Principal photography began on 4 June 2018, and ended in 40 working days. The first look poster which was revealed by Jyothika's husband Suriya on 15 August 2018 (Independence Day) and features her carrying a placard with "Ten Commandments for Women". It was seen as a satirical comment at the "restrictions" placed on women by society. Stills showing Jyothika in an unembellished avatar, playing with a pet pigeon released revealing her character along with its release date as 18 October.

== Soundtrack ==

The soundtracks and background music was composed by debutant A. H. Kaashif, nephew of A. R. Rahman.

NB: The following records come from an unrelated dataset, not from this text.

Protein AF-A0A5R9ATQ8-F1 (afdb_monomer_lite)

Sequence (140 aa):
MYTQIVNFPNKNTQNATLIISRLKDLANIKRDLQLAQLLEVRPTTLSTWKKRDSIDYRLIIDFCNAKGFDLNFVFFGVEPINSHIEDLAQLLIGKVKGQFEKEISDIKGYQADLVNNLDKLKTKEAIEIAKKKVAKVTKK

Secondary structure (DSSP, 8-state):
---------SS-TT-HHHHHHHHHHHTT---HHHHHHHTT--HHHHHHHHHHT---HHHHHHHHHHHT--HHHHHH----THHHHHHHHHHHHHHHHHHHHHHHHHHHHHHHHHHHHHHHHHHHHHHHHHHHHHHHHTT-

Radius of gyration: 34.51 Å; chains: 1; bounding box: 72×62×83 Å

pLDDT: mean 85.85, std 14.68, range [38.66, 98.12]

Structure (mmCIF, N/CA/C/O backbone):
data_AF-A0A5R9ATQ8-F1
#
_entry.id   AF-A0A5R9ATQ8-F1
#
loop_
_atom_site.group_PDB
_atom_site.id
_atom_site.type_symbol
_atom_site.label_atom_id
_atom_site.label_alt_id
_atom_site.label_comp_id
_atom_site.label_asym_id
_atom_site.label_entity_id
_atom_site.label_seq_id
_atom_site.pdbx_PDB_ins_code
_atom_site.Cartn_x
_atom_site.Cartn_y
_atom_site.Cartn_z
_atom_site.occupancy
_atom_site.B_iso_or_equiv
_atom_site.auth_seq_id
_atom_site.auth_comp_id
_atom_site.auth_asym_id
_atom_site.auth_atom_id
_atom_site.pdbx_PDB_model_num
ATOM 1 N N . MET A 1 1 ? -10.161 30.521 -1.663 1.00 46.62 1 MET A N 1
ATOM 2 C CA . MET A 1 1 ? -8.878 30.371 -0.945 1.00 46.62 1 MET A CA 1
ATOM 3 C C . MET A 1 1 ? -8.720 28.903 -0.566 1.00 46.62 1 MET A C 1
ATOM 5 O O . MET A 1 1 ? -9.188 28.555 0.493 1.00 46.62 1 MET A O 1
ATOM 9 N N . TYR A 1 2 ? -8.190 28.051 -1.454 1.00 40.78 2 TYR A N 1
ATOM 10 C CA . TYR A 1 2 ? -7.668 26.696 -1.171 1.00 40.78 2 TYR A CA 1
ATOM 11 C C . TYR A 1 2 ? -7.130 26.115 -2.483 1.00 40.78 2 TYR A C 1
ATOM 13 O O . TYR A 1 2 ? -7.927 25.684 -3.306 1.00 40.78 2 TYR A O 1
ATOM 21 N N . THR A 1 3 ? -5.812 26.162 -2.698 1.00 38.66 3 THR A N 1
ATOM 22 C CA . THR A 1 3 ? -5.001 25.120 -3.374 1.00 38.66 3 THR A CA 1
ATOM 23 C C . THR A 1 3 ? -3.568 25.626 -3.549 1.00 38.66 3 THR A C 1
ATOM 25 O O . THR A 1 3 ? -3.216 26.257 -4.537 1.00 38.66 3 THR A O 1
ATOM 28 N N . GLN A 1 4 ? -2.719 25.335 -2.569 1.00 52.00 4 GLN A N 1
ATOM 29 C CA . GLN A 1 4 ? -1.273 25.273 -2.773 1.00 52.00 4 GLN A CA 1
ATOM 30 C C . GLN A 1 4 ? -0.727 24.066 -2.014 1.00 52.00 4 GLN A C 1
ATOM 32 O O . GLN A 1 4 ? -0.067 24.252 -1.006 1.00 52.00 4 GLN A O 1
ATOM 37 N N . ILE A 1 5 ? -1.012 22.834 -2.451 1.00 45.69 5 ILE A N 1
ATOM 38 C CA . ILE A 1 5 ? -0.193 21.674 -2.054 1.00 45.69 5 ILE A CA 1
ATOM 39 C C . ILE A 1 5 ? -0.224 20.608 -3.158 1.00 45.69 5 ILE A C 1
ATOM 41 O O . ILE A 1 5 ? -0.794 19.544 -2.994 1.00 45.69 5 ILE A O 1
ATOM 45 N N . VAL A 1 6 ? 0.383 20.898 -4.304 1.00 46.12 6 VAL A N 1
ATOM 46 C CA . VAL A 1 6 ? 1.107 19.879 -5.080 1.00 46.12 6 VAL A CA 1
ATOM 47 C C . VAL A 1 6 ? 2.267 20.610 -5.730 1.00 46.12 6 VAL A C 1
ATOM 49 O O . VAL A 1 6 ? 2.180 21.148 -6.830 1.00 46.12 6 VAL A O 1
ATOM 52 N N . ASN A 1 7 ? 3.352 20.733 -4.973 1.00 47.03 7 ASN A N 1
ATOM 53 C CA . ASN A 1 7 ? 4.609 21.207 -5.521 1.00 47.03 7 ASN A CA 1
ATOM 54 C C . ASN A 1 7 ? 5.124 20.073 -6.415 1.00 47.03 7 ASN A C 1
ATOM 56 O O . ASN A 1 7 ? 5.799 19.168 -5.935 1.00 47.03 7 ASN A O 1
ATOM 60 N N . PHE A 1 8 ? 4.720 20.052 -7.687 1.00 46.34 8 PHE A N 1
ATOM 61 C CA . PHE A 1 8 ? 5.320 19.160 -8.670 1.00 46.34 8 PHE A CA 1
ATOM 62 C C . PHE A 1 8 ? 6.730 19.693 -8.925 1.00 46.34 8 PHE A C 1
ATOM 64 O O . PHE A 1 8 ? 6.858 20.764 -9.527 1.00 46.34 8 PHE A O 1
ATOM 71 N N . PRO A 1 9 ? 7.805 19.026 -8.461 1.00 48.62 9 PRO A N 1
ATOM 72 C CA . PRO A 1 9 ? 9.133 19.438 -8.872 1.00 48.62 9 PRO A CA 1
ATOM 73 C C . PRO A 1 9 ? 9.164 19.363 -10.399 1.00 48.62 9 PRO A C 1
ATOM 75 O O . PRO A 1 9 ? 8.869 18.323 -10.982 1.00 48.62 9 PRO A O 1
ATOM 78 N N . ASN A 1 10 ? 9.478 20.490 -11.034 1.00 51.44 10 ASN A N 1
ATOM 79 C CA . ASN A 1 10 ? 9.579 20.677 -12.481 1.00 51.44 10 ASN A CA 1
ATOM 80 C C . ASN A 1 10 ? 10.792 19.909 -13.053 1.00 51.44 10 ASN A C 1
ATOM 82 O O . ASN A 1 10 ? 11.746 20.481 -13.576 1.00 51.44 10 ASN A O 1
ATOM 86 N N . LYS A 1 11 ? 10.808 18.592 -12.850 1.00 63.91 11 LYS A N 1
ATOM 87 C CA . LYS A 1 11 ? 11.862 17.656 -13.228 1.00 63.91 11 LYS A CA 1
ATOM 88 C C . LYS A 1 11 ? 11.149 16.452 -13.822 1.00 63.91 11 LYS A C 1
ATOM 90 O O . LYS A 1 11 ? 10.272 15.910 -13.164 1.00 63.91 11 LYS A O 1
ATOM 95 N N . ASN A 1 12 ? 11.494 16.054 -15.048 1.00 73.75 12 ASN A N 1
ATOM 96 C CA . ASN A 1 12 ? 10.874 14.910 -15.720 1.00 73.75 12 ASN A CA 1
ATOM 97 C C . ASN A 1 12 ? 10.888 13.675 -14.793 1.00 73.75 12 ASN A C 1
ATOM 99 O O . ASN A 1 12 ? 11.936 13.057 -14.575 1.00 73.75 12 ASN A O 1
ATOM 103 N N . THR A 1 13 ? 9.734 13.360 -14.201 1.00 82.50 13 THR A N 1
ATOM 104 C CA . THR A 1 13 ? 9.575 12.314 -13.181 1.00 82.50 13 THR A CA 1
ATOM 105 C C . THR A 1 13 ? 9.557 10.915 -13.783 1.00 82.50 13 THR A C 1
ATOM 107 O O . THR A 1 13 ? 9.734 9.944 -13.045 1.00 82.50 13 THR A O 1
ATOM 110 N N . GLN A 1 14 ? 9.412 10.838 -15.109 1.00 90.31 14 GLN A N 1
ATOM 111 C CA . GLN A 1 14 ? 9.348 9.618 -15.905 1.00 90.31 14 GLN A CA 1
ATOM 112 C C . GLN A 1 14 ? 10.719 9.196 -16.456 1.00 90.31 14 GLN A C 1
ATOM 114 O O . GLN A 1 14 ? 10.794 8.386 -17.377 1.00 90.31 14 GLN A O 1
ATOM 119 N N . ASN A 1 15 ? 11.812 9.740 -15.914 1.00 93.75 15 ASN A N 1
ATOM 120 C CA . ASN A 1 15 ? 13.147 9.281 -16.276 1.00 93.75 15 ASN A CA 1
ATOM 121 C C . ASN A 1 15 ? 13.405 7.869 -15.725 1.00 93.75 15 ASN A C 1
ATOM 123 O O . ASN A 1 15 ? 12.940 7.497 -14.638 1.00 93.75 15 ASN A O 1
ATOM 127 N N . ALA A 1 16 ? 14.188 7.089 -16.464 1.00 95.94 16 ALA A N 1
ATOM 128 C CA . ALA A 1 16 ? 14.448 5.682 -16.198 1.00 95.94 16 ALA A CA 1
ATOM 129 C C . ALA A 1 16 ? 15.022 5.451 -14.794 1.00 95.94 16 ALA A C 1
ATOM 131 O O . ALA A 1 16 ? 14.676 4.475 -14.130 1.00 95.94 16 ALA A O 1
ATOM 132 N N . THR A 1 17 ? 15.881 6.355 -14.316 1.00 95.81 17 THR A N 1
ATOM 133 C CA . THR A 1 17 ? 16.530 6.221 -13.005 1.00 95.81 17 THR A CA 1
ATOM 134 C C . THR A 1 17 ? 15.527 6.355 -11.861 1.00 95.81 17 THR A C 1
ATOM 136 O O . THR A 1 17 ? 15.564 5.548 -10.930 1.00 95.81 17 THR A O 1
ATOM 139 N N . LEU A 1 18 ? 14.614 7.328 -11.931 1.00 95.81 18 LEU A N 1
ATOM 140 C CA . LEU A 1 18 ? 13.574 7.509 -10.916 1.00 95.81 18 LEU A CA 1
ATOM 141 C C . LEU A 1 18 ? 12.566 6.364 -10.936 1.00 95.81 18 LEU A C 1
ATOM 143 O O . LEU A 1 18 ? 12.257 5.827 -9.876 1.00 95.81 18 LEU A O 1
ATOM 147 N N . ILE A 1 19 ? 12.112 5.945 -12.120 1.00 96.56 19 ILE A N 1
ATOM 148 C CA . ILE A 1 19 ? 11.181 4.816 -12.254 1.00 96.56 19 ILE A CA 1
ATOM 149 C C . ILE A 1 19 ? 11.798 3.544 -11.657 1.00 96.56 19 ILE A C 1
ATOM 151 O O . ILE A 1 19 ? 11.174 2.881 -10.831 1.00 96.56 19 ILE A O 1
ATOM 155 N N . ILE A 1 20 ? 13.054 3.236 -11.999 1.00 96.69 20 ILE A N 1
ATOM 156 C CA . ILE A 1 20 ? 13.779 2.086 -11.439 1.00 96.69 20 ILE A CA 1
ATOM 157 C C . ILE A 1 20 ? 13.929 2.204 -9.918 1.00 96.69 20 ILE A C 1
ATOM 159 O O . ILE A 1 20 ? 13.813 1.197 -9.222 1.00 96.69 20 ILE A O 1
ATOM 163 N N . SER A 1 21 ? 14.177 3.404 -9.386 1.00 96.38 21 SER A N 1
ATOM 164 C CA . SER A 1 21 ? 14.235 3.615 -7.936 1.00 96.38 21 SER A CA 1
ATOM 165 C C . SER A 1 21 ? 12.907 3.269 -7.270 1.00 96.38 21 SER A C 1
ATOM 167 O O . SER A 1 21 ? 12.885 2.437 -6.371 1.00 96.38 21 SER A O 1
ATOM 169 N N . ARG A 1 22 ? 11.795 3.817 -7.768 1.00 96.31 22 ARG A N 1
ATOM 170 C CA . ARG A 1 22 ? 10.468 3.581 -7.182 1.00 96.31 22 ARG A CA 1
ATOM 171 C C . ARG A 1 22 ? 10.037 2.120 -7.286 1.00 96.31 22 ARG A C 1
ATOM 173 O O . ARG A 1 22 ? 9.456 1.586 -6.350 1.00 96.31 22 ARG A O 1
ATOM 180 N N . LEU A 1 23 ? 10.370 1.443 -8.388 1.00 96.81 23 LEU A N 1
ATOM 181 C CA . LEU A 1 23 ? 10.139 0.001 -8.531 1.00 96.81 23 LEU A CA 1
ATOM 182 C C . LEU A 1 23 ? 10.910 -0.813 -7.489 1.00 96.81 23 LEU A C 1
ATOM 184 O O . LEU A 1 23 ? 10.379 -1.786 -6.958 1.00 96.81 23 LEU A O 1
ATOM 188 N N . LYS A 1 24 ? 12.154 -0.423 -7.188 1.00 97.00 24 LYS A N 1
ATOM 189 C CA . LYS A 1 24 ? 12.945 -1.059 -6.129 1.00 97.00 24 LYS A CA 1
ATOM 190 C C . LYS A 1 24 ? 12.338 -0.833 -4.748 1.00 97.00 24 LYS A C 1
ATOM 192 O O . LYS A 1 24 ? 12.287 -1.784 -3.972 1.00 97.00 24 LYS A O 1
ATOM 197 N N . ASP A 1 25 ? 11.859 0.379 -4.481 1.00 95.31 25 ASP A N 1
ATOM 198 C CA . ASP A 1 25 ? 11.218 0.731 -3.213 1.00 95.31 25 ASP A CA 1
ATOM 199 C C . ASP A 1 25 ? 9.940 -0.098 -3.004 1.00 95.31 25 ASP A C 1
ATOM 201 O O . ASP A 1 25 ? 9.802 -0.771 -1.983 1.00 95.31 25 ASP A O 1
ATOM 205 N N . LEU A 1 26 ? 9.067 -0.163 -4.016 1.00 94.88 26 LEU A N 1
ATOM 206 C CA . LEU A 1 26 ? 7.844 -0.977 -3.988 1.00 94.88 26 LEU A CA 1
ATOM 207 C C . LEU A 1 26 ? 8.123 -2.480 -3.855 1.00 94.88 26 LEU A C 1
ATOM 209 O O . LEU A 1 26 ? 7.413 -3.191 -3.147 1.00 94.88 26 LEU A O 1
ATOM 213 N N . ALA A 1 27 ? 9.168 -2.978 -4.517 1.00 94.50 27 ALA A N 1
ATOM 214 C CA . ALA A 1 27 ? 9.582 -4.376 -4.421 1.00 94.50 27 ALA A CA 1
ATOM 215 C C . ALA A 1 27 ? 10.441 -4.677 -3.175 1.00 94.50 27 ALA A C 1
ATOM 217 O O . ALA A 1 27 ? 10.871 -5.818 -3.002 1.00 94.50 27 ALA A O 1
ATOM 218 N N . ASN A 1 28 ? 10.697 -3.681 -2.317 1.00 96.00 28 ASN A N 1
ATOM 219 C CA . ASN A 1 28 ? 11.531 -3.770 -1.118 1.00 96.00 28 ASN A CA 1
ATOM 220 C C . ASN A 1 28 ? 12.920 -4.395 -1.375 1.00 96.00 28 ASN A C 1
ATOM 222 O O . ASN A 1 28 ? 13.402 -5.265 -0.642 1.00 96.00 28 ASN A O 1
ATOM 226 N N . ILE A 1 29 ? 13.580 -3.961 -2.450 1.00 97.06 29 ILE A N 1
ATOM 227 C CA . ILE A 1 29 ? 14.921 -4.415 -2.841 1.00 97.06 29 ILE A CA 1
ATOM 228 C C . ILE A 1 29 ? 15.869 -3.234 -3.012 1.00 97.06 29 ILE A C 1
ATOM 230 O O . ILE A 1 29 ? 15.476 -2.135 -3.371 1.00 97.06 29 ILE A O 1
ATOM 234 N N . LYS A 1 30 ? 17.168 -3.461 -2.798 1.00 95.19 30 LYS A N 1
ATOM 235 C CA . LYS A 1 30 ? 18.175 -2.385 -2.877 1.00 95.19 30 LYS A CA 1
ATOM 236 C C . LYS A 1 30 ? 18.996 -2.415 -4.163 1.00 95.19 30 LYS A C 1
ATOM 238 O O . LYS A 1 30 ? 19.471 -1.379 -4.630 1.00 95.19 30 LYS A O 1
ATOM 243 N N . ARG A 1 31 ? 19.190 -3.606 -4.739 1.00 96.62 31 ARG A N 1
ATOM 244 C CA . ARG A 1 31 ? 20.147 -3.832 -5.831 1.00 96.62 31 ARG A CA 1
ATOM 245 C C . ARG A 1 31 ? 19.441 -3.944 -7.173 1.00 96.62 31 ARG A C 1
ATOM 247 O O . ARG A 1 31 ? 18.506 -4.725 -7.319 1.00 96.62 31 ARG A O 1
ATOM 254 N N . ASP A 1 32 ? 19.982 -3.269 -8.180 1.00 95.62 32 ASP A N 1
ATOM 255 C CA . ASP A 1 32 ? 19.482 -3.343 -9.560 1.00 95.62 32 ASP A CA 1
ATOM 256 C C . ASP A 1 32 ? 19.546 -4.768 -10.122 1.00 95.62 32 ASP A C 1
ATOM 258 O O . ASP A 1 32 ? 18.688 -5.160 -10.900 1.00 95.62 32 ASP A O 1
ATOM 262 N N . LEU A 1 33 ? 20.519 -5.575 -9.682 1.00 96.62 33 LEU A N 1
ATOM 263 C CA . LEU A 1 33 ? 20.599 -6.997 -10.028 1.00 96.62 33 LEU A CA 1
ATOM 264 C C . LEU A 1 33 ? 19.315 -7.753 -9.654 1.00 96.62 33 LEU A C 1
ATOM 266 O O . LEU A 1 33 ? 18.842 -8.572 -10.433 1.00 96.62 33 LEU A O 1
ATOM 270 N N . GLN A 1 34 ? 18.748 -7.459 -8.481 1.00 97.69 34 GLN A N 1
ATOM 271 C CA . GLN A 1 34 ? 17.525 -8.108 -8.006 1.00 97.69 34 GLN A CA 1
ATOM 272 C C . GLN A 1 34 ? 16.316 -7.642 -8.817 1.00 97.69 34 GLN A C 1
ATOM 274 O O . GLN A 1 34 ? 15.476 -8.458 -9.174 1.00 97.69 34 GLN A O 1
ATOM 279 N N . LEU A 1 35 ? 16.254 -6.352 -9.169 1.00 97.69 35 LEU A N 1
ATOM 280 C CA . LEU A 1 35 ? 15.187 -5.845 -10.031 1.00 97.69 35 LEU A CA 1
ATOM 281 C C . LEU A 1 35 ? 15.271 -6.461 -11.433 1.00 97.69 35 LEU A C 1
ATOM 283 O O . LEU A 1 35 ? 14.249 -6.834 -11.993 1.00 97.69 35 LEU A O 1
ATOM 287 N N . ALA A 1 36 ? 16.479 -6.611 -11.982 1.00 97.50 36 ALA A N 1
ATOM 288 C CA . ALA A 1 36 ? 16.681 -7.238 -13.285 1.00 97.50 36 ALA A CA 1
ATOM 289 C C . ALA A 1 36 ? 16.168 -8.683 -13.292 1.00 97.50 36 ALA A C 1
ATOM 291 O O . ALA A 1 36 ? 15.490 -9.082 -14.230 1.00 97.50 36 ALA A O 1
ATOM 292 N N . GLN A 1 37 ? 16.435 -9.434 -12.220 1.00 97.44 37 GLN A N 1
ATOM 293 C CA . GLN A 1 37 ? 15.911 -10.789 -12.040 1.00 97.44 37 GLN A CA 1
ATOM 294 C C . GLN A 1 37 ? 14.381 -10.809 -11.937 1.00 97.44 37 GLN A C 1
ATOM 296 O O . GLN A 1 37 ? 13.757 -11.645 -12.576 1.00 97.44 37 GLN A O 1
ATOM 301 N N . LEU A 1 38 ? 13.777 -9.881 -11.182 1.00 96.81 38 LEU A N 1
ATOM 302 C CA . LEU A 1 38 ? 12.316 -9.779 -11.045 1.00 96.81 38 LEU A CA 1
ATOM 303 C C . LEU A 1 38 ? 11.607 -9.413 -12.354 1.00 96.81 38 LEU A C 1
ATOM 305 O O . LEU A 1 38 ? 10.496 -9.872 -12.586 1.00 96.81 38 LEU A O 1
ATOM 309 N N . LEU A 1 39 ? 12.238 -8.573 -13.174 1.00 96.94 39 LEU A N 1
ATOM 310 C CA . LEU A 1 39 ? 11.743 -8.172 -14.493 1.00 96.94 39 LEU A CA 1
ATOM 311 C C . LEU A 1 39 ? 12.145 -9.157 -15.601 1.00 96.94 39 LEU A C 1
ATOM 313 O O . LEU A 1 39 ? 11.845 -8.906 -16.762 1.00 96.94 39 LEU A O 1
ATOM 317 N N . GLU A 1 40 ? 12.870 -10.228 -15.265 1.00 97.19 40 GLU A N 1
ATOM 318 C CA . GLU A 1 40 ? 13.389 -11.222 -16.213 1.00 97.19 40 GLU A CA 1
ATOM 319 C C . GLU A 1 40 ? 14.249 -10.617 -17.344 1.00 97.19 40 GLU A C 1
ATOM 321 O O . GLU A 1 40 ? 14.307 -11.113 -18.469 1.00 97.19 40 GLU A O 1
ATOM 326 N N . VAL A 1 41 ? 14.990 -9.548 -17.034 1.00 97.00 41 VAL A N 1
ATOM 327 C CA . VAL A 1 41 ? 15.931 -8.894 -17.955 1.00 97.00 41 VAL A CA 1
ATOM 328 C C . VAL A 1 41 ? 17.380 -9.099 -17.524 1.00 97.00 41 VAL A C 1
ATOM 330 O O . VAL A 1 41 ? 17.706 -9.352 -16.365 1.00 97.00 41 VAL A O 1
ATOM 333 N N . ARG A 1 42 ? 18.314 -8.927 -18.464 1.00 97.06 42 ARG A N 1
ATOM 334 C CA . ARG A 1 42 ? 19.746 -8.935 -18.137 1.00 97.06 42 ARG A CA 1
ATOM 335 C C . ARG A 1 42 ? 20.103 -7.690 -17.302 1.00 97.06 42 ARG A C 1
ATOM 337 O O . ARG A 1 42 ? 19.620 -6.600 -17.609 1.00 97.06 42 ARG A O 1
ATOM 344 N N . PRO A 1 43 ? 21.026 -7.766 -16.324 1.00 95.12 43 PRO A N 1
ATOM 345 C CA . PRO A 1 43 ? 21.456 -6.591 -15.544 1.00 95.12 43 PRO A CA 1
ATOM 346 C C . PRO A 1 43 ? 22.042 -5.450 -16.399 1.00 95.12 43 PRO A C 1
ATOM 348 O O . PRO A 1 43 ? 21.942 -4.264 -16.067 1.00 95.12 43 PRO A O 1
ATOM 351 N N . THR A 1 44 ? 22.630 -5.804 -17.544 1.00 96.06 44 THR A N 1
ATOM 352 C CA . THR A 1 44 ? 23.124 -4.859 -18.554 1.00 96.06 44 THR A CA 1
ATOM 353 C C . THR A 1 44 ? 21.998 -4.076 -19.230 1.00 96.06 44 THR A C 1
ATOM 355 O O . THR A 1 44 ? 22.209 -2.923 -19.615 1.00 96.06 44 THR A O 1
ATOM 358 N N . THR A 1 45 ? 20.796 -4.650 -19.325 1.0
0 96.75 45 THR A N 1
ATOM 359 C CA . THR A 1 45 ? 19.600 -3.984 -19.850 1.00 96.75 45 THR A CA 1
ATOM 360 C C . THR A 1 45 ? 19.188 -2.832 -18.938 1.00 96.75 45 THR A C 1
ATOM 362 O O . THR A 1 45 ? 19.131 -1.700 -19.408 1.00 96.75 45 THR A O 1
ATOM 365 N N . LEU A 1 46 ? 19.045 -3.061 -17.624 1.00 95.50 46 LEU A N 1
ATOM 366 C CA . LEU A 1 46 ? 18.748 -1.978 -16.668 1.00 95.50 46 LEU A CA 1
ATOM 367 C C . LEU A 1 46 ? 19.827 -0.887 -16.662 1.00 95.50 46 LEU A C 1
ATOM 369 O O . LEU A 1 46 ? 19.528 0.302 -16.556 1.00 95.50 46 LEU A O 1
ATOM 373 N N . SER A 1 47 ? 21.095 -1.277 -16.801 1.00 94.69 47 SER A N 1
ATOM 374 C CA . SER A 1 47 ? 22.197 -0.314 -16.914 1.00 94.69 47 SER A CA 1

The music was programmed by Suryansh Jain, songs were mixed by Pradeep Menon and mastered by Suresh Permal at AM Studios, Chennai. The lyrics were written by Madhan Karky.

Track listing
| No. | Title | Singer(s) | Length |
|---|---|---|---|
| 1. | "Kelambitale Vijayalakshmi" | Nakul Abhyankar | 2:57 |
| 2. | "Dirty Pondatti" | Benny Dayal, Swagatha S Krishnan | 3:48 |
| 3. | "Po Urave" | Sid Sriram | 3:23 |
| 4. | "Rekkai Thulirtha" | Jonita Gandhi | 2:58 |
| 5. | "Po Urave suite" | A. H. Kaashif | 1:13 |
| Total length: |  |  | 14:16 |

== Critical reception ==
V Lakshmi of The Times of India gave 3.5 stars and summarised, "This remake of Tumhari Sulu is an engaging entertainer that manages to retain the spirit of the original". Anjana Shekar from The News Minute wrote "Jyothika wins your heart as Viji in this comedy drama". Srinivasa Ramanujam of The Hindu wrote, "This Radhamohan flick is a refreshing remake that strikes the right notes." Priyanka Sundar of Hindustan Times gave it 3 out of 5 stars and wrote, "Jyotika succeeds by not giving you the opportunity to compare her to Vidya Balan at any moment." Janani K of India Today wrote that the film "evokes laughter here and there. However, it falls short of being a faithful remake of Tumhari Sulu".